Items listed in a dataset:
----------
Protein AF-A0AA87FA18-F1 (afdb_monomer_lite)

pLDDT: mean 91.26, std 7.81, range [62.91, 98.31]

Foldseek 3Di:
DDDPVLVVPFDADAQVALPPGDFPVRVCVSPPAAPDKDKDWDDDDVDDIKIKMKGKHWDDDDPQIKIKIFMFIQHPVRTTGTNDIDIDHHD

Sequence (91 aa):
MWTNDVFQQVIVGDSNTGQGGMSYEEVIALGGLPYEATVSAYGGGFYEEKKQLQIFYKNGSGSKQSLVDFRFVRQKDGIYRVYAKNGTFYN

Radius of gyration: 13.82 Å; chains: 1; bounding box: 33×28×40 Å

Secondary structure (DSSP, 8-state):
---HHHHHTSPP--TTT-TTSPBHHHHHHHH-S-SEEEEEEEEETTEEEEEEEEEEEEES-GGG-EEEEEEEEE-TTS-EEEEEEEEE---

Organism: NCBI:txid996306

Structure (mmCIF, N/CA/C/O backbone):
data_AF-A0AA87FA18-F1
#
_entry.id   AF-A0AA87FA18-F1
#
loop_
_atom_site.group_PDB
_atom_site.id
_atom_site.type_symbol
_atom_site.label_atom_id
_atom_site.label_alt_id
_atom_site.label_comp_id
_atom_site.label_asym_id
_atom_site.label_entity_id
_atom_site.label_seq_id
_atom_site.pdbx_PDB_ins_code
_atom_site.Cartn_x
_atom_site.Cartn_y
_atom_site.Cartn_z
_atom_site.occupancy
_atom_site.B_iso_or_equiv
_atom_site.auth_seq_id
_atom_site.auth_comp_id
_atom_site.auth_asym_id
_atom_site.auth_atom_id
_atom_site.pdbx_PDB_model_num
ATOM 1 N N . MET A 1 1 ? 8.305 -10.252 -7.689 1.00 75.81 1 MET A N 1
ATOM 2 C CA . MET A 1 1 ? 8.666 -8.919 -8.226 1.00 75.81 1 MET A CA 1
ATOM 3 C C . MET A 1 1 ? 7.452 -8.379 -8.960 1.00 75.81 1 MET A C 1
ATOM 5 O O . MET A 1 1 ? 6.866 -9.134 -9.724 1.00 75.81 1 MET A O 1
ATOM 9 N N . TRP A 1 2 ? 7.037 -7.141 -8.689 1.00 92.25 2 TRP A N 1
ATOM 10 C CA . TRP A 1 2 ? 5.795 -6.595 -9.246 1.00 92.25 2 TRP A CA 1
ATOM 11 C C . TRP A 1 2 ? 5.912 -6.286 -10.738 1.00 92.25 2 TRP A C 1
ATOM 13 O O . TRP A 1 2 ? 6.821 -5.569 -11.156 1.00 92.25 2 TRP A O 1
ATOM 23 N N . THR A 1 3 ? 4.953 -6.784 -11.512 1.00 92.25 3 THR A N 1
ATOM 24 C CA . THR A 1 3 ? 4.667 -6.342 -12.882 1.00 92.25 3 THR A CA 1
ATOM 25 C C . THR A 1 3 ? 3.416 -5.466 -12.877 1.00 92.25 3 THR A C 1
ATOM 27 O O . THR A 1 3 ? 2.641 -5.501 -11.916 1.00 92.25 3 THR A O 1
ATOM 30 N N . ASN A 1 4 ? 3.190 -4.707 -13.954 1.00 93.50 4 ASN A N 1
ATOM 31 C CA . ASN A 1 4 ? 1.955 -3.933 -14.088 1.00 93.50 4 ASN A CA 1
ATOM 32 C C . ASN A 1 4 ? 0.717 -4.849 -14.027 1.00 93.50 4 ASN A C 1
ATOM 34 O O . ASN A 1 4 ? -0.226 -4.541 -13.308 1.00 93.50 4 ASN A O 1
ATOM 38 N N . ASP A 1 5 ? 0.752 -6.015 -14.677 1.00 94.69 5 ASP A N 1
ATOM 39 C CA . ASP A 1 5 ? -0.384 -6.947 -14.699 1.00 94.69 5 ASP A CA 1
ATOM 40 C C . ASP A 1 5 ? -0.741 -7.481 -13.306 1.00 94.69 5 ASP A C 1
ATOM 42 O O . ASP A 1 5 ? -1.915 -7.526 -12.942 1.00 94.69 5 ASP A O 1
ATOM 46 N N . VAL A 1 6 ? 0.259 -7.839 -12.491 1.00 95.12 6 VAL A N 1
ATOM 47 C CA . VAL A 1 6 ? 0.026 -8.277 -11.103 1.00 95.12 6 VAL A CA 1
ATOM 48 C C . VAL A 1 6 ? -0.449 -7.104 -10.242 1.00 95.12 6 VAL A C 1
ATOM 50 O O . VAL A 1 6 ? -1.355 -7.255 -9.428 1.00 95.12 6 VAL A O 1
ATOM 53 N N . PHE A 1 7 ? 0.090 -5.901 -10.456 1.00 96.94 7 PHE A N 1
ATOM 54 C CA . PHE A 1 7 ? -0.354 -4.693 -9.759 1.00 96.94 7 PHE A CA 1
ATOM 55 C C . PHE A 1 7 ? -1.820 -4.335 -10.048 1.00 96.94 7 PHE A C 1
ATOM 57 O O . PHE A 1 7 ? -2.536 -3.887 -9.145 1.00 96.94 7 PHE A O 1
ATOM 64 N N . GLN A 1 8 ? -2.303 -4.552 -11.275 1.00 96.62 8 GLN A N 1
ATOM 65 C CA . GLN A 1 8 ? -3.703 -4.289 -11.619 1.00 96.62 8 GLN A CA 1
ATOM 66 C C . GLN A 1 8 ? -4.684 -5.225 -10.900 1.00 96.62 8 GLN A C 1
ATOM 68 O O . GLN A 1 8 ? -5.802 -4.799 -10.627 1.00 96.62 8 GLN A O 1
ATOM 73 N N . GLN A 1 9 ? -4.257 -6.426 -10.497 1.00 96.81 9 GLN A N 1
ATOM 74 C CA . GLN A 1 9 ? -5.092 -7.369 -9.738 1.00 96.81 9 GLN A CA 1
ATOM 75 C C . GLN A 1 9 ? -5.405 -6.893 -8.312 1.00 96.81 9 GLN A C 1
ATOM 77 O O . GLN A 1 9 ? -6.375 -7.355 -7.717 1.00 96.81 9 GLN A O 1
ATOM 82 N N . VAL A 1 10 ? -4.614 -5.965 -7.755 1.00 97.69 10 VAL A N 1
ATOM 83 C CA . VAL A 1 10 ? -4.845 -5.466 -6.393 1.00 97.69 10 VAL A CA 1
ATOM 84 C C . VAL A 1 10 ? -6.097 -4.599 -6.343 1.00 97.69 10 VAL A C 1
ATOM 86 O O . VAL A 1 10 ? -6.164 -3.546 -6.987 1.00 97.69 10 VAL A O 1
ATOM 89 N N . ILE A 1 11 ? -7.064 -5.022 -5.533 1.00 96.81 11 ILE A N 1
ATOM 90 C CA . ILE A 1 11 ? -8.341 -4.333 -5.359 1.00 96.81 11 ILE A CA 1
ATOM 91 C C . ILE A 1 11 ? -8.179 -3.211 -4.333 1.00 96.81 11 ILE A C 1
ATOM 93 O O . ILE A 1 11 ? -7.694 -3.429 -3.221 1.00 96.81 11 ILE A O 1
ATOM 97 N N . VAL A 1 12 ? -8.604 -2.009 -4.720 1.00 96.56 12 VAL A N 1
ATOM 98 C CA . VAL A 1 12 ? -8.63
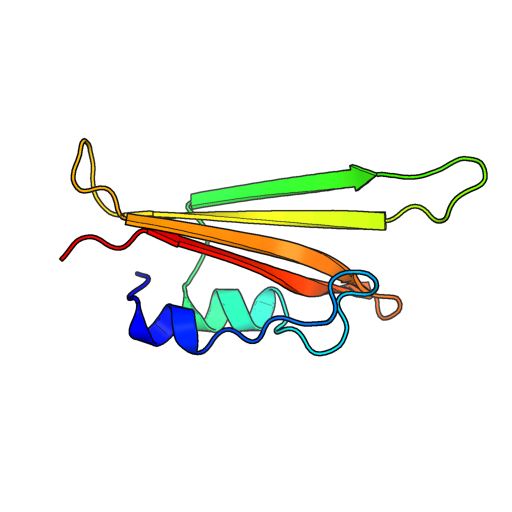5 -0.820 -3.864 1.00 96.56 12 VAL A CA 1
ATOM 99 C C . VAL A 1 12 ? -10.039 -0.664 -3.290 1.00 96.56 12 VAL A C 1
ATOM 101 O O . VAL A 1 12 ? -11.016 -0.697 -4.036 1.00 96.56 12 VAL A O 1
ATOM 104 N N . GLY A 1 13 ? -10.129 -0.508 -1.972 1.00 93.94 13 GLY A N 1
ATOM 105 C CA . GLY A 1 13 ? -11.378 -0.251 -1.264 1.00 93.94 13 GLY A CA 1
ATOM 106 C C . GLY A 1 13 ? -11.754 1.229 -1.195 1.00 93.94 13 GLY A C 1
ATOM 107 O O . GLY A 1 13 ? -11.079 2.097 -1.745 1.00 93.94 13 GLY A O 1
ATOM 108 N N . ASP A 1 14 ? -12.829 1.522 -0.468 1.00 87.62 14 ASP A N 1
ATOM 109 C CA . ASP A 1 14 ? -13.264 2.890 -0.176 1.00 87.62 14 ASP A CA 1
ATOM 110 C C . ASP A 1 14 ? -12.165 3.680 0.555 1.00 87.62 14 ASP A C 1
ATOM 112 O O . ASP A 1 14 ? -11.552 3.186 1.493 1.00 87.62 14 ASP A O 1
ATOM 116 N N . SER A 1 15 ? -11.905 4.926 0.167 1.00 71.44 15 SER A N 1
ATOM 117 C CA . SER A 1 15 ? -10.783 5.702 0.718 1.00 71.44 15 SER A CA 1
ATOM 118 C C . SER A 1 15 ? -11.017 6.217 2.143 1.00 71.44 15 SER A C 1
ATOM 120 O O . SER A 1 15 ? -10.058 6.510 2.860 1.00 71.44 15 SER A O 1
ATOM 122 N N . ASN A 1 16 ? -12.278 6.320 2.577 1.00 74.81 16 ASN A N 1
ATOM 123 C CA . ASN A 1 16 ? -12.636 6.822 3.903 1.00 74.81 16 ASN A CA 1
ATOM 124 C C . ASN A 1 16 ? -12.609 5.720 4.956 1.00 74.81 16 ASN A C 1
ATOM 126 O O . ASN A 1 16 ? -12.199 5.948 6.099 1.00 74.81 16 ASN A O 1
ATOM 130 N N . THR A 1 17 ? -13.076 4.539 4.579 1.00 71.56 17 THR A N 1
ATOM 131 C CA . THR A 1 17 ? -13.194 3.381 5.450 1.00 71.56 17 THR A CA 1
ATOM 132 C C . THR A 1 17 ? -12.064 2.406 5.200 1.00 71.56 17 THR A C 1
ATOM 134 O O . THR A 1 17 ? -11.465 2.002 6.179 1.00 71.56 17 THR A O 1
ATOM 137 N N . GLY A 1 18 ? -11.709 2.118 3.944 1.00 67.31 18 GLY A N 1
ATOM 138 C CA . GLY A 1 18 ? -10.840 1.034 3.463 1.00 67.31 18 GLY A CA 1
ATOM 139 C C . GLY A 1 18 ? -11.592 -0.280 3.220 1.00 67.31 18 GLY A C 1
ATOM 140 O O . GLY A 1 18 ? -10.971 -1.326 3.018 1.00 67.31 18 GLY A O 1
ATOM 141 N N . GLN A 1 19 ? -12.930 -0.258 3.252 1.00 81.12 19 GLN A N 1
ATOM 142 C CA . GLN A 1 19 ? -13.748 -1.437 2.973 1.00 81.12 19 GLN A CA 1
ATOM 143 C C . GLN A 1 19 ? -13.672 -1.850 1.502 1.00 81.12 19 GLN A C 1
ATOM 145 O O . GLN A 1 19 ? -13.678 -1.009 0.608 1.00 81.12 19 GLN A O 1
ATOM 150 N N . GLY A 1 20 ? -13.637 -3.163 1.258 1.00 84.94 20 GLY A N 1
ATOM 151 C CA . GLY A 1 20 ? -13.611 -3.748 -0.089 1.00 84.94 20 GLY A CA 1
ATOM 152 C C . GLY A 1 20 ? -12.221 -3.865 -0.727 1.00 84.94 20 GLY A C 1
ATOM 153 O O . GLY A 1 20 ? -12.114 -4.454 -1.796 1.00 84.94 20 GLY A O 1
ATOM 154 N N . GLY A 1 21 ? -11.165 -3.352 -0.085 1.00 95.75 21 GLY A N 1
ATOM 155 C CA . GLY A 1 21 ? -9.784 -3.515 -0.548 1.00 95.75 21 GLY A CA 1
ATOM 156 C C . GLY A 1 21 ? -9.168 -4.854 -0.147 1.00 95.75 21 GLY A C 1
ATOM 157 O O . GLY A 1 21 ? -9.575 -5.448 0.855 1.00 95.75 21 GLY A O 1
ATOM 158 N N . MET A 1 22 ? -8.152 -5.295 -0.893 1.00 97.50 22 MET A N 1
ATOM 159 C CA . MET A 1 22 ? -7.346 -6.461 -0.507 1.00 97.50 22 MET A CA 1
ATOM 160 C C . MET A 1 22 ? -6.649 -6.234 0.836 1.00 97.50 22 MET A C 1
ATOM 162 O O . MET A 1 22 ? -6.257 -5.105 1.161 1.00 97.50 22 MET A O 1
ATOM 166 N N . SER A 1 23 ? -6.480 -7.299 1.616 1.00 97.19 23 SER A N 1
ATOM 167 C CA . SER A 1 23 ? -5.717 -7.256 2.858 1.00 97.19 23 SER A CA 1
ATOM 168 C C . SER A 1 23 ? -4.217 -7.125 2.602 1.00 97.19 23 SER A C 1
ATOM 170 O O . SER A 1 23 ? -3.713 -7.399 1.510 1.00 97.19 23 SER A O 1
ATOM 172 N N . TYR A 1 24 ? -3.483 -6.722 3.637 1.00 96.81 24 TYR A N 1
ATOM 173 C CA . TYR A 1 24 ? -2.024 -6.780 3.631 1.00 96.81 24 TYR A CA 1
ATOM 174 C C . TYR A 1 24 ? -1.520 -8.181 3.255 1.00 96.81 24 TYR A C 1
ATOM 176 O O . TYR A 1 24 ? -0.682 -8.313 2.369 1.00 96.81 24 TYR A O 1
ATOM 184 N N . GLU A 1 25 ? -2.074 -9.231 3.857 1.00 97.31 25 GLU A N 1
ATOM 185 C CA . GLU A 1 25 ? -1.666 -10.616 3.618 1.00 97.31 25 GLU A CA 1
ATOM 186 C C . GLU A 1 25 ? -1.913 -11.058 2.168 1.00 97.31 25 GLU A C 1
ATOM 188 O O . GLU A 1 25 ? -1.058 -11.723 1.585 1.00 97.31 25 GLU A O 1
ATOM 193 N N . GLU A 1 26 ? -3.027 -10.647 1.556 1.00 97.94 26 GLU A N 1
ATOM 194 C CA . GLU A 1 26 ? -3.319 -10.919 0.142 1.00 97.94 26 GLU A CA 1
ATOM 195 C C . GLU A 1 26 ? -2.317 -10.218 -0.789 1.00 97.94 26 GLU A C 1
ATOM 197 O O . GLU A 1 26 ? -1.811 -10.823 -1.736 1.00 97.94 26 GLU A O 1
ATOM 202 N N . VAL A 1 27 ? -1.956 -8.963 -0.493 1.00 97.69 27 VAL A N 1
ATOM 203 C CA . VAL A 1 27 ? -0.941 -8.223 -1.263 1.00 97.69 27 VAL A CA 1
ATOM 204 C C . VAL A 1 27 ? 0.440 -8.870 -1.127 1.00 97.69 27 VAL A C 1
ATOM 206 O O . VAL A 1 27 ? 1.158 -9.000 -2.122 1.00 97.69 27 VAL A O 1
ATOM 209 N N . ILE A 1 28 ? 0.809 -9.329 0.072 1.00 97.25 28 ILE A N 1
ATOM 210 C CA . ILE A 1 28 ? 2.063 -10.059 0.304 1.00 97.25 28 ILE A CA 1
ATOM 211 C C . ILE A 1 28 ? 2.068 -11.401 -0.433 1.00 97.25 28 ILE A C 1
ATOM 213 O O . ILE A 1 28 ? 3.102 -11.779 -0.983 1.00 97.25 28 ILE A O 1
ATOM 217 N N . ALA A 1 29 ? 0.934 -12.101 -0.503 1.00 97.31 29 ALA A N 1
ATOM 218 C CA . ALA A 1 29 ? 0.825 -13.352 -1.252 1.00 97.31 29 ALA A CA 1
ATOM 219 C C . ALA A 1 29 ? 1.066 -13.158 -2.762 1.00 97.31 29 ALA A C 1
ATOM 221 O O . ALA A 1 29 ? 1.636 -14.039 -3.405 1.00 97.31 29 ALA A O 1
ATOM 222 N N . LEU A 1 30 ? 0.695 -12.000 -3.321 1.00 95.62 30 LEU A N 1
ATOM 223 C CA . LEU A 1 30 ? 0.967 -11.645 -4.720 1.00 95.62 30 LEU A CA 1
ATOM 224 C C . LEU A 1 30 ? 2.409 -11.163 -4.944 1.00 95.62 30 LEU A C 1
ATOM 226 O O . LEU A 1 30 ? 3.070 -11.550 -5.908 1.00 95.62 30 LEU A O 1
ATOM 230 N N . GLY A 1 31 ? 2.882 -10.260 -4.083 1.00 91.75 31 GLY A N 1
ATOM 231 C CA . GLY A 1 31 ? 4.091 -9.470 -4.319 1.00 91.75 31 GLY A CA 1
ATOM 232 C C . GLY A 1 31 ? 5.351 -9.949 -3.604 1.00 91.75 31 GLY A C 1
ATOM 233 O O . GLY A 1 31 ? 6.453 -9.529 -3.975 1.00 91.75 31 GLY A O 1
ATOM 234 N N . GLY A 1 32 ? 5.204 -10.805 -2.592 1.00 94.81 32 GLY A N 1
ATOM 235 C CA . GLY A 1 32 ? 6.225 -11.071 -1.582 1.00 94.81 32 GLY A CA 1
ATOM 236 C C . GLY A 1 32 ? 6.354 -9.932 -0.564 1.00 94.81 32 GLY A C 1
ATOM 237 O O . GLY A 1 32 ? 5.535 -9.010 -0.518 1.00 94.81 32 GLY A O 1
ATOM 238 N N . LEU A 1 33 ? 7.405 -9.991 0.258 1.00 95.62 33 LEU A N 1
ATOM 239 C CA . LEU A 1 33 ? 7.690 -8.957 1.256 1.00 95.62 33 LEU A CA 1
ATOM 240 C C . LEU A 1 33 ? 8.119 -7.633 0.597 1.00 95.62 33 LEU A C 1
ATOM 242 O O . LEU A 1 33 ? 8.830 -7.655 -0.414 1.00 95.62 33 LEU A O 1
ATOM 246 N N . PRO A 1 34 ? 7.702 -6.482 1.152 1.00 96.62 34 PRO A N 1
ATOM 247 C CA . PRO A 1 34 ? 8.085 -5.177 0.640 1.00 96.62 34 PRO A CA 1
ATOM 248 C C . PRO A 1 34 ? 9.541 -4.851 0.969 1.00 96.62 34 PRO A C 1
ATOM 250 O O . PRO A 1 34 ? 10.155 -5.437 1.858 1.00 96.62 34 PRO A O 1
ATOM 253 N N . TYR A 1 35 ? 10.078 -3.871 0.248 1.00 95.94 35 TYR A N 1
ATOM 254 C CA . TYR A 1 35 ? 11.377 -3.280 0.555 1.00 95.94 35 TYR A CA 1
ATOM 255 C C . TYR A 1 35 ? 11.312 -2.423 1.827 1
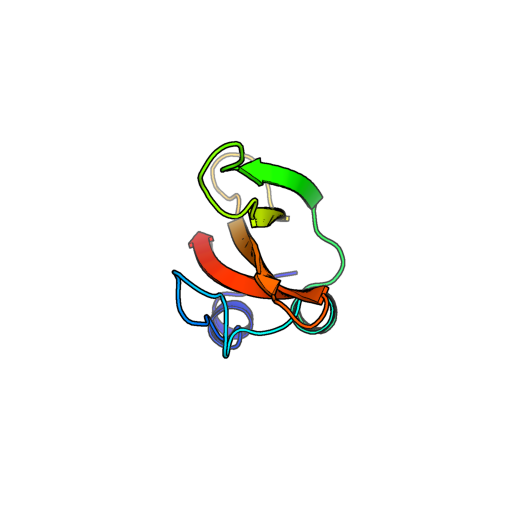.00 95.94 35 TYR A C 1
ATOM 257 O O . TYR A 1 35 ? 12.238 -2.440 2.632 1.00 95.94 35 TYR A O 1
ATOM 265 N N . GLU A 1 36 ? 10.207 -1.701 2.015 1.00 97.44 36 GLU A N 1
ATOM 266 C CA . GLU A 1 36 ? 9.972 -0.836 3.169 1.00 97.44 36 GLU A CA 1
ATOM 267 C C . GLU A 1 36 ? 8.510 -0.931 3.615 1.00 97.44 36 GLU A C 1
ATOM 269 O O . GLU A 1 36 ? 7.606 -1.086 2.790 1.00 97.44 36 GLU A O 1
ATOM 274 N N . ALA A 1 37 ? 8.284 -0.833 4.925 1.00 97.62 37 ALA A N 1
ATOM 275 C CA . ALA A 1 37 ? 6.960 -0.771 5.525 1.00 97.62 37 ALA A CA 1
ATOM 276 C C . ALA A 1 37 ? 6.946 0.263 6.658 1.00 97.62 37 ALA A C 1
ATOM 278 O O . ALA A 1 37 ? 7.773 0.210 7.569 1.00 97.62 37 ALA A O 1
ATOM 279 N N . THR A 1 38 ? 5.980 1.177 6.624 1.00 98.06 38 THR A N 1
ATOM 280 C CA . THR A 1 38 ? 5.827 2.256 7.604 1.00 98.06 38 THR A CA 1
ATOM 281 C C . THR A 1 38 ? 4.430 2.211 8.201 1.00 98.06 38 THR A C 1
ATOM 283 O O . THR A 1 38 ? 3.437 2.212 7.475 1.00 98.06 38 THR A O 1
ATOM 286 N N . VAL A 1 39 ? 4.344 2.202 9.530 1.00 96.44 39 VAL A N 1
ATOM 287 C CA . VAL A 1 39 ? 3.075 2.310 10.259 1.00 96.44 39 VAL A CA 1
ATOM 288 C C . VAL A 1 39 ? 2.945 3.720 10.811 1.00 96.44 39 VAL A C 1
ATOM 290 O O . VAL A 1 39 ? 3.881 4.249 11.408 1.00 96.44 39 VAL A O 1
ATOM 293 N N . SER A 1 40 ? 1.774 4.318 10.636 1.00 94.31 40 SER A N 1
ATOM 294 C CA . SER A 1 40 ? 1.454 5.640 11.161 1.00 94.31 40 SER A CA 1
ATOM 295 C C . SER A 1 40 ? 0.043 5.665 11.743 1.00 94.31 40 SER A C 1
ATOM 297 O O . SER A 1 40 ? -0.795 4.808 11.459 1.00 94.31 40 SER A O 1
ATOM 299 N N . ALA A 1 41 ? -0.218 6.651 12.593 1.00 91.25 41 ALA A N 1
ATOM 300 C CA . ALA A 1 41 ? -1.550 6.951 13.092 1.00 91.25 41 ALA A CA 1
ATOM 301 C C . ALA A 1 41 ? -1.841 8.434 12.853 1.00 91.25 41 ALA A C 1
ATOM 303 O O . ALA A 1 41 ? -0.941 9.270 12.945 1.00 91.25 41 ALA A O 1
ATOM 304 N N . TYR A 1 42 ? -3.085 8.751 12.516 1.00 85.75 42 TYR A N 1
ATOM 305 C CA . TYR A 1 42 ? -3.553 10.119 12.311 1.00 85.75 42 TYR A CA 1
ATOM 306 C C . TYR A 1 42 ? -4.989 10.263 12.819 1.00 85.75 42 TYR A C 1
ATOM 308 O O . TYR A 1 42 ? -5.728 9.283 12.938 1.00 85.75 42 TYR A O 1
ATOM 316 N N . GLY A 1 43 ? -5.377 11.498 13.132 1.00 83.44 43 GLY A N 1
ATOM 317 C CA . GLY A 1 43 ? -6.566 11.766 13.941 1.00 83.44 43 GLY A CA 1
ATOM 318 C C . GLY A 1 43 ? -6.238 11.758 15.437 1.00 83.44 43 GLY A C 1
ATOM 319 O O . GLY A 1 43 ? -5.085 11.947 15.820 1.00 83.44 43 GLY A O 1
ATOM 320 N N . GLY A 1 44 ? -7.259 11.569 16.275 1.00 74.12 44 GLY A N 1
ATOM 321 C CA . GLY A 1 44 ? -7.153 11.658 17.733 1.00 74.12 44 GLY A CA 1
ATOM 322 C C . GLY A 1 44 ? -7.775 12.932 18.318 1.00 74.12 44 GLY A C 1
ATOM 323 O O . GLY A 1 44 ? -8.108 13.885 17.609 1.00 74.12 44 GLY A O 1
ATOM 324 N N . GLY A 1 45 ? -7.983 12.934 19.637 1.00 78.38 45 GLY A N 1
ATOM 325 C CA . GLY A 1 45 ? -8.748 13.974 20.329 1.00 78.38 45 GLY A CA 1
ATOM 326 C C . GLY A 1 45 ? -10.253 13.792 20.117 1.00 78.38 45 GLY A C 1
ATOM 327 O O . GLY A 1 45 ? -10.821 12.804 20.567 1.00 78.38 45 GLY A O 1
----------
Your goal: Only one stretch of the data above is needed. Restate it word for word, from the line containing "ATOM 109 C CA" through the line containing "ATOM 139 C C", both ends included.

Written answer:
ATOM 109 C CA . ASP A 1 14 ? -13.264 2.890 -0.176 1.00 87.62 14 ASP A CA 1
ATOM 110 C C . ASP A 1 14 ? -12.165 3.680 0.555 1.00 87.62 14 ASP A C 1
ATOM 112 O O . ASP A 1 14 ? -11.552 3.186 1.493 1.00 87.62 14 ASP A O 1
ATOM 116 N N . SER A 1 15 ? -11.905 4.926 0.167 1.00 71.44 15 SER A N 1
ATOM 117 C CA . SER A 1 15 ? -10.783 5.702 0.718 1.00 71.44 15 SER A CA 1
ATOM 118 C C . SER A 1 15 ? -11.017 6.217 2.143 1.00 71.44 15 SER A C 1
ATOM 120 O O . SER A 1 15 ? -10.058 6.510 2.860 1.00 71.44 15 SER A O 1
ATOM 122 N N . ASN A 1 16 ? -12.278 6.320 2.577 1.00 74.81 16 ASN A N 1
ATOM 123 C CA . ASN A 1 16 ? -12.636 6.822 3.903 1.00 74.81 16 ASN A CA 1
ATOM 124 C C . ASN A 1 16 ? -12.609 5.720 4.956 1.00 74.81 16 ASN A C 1
ATOM 126 O O . ASN A 1 16 ? -12.199 5.948 6.099 1.00 74.81 16 ASN A O 1
ATOM 130 N N . THR A 1 17 ? -13.076 4.539 4.579 1.00 71.56 17 THR A N 1
ATOM 131 C CA . THR A 1 17 ? -13.194 3.381 5.450 1.00 71.56 17 THR A CA 1
ATOM 132 C C . THR A 1 17 ? -12.064 2.406 5.200 1.00 71.56 17 THR A C 1
ATOM 134 O O . THR A 1 17 ? -11.465 2.002 6.179 1.00 71.56 17 THR A O 1
ATOM 137 N N . GLY A 1 18 ? -11.709 2.118 3.944 1.00 67.31 18 GLY A N 1
ATOM 138 C CA . GLY A 1 18 ? -10.840 1.034 3.463 1.00 67.31 18 GLY A CA 1
ATOM 139 C C . GLY A 1 18 ? -11.592 -0.280 3.220 1.00 67.31 18 GLY A C 1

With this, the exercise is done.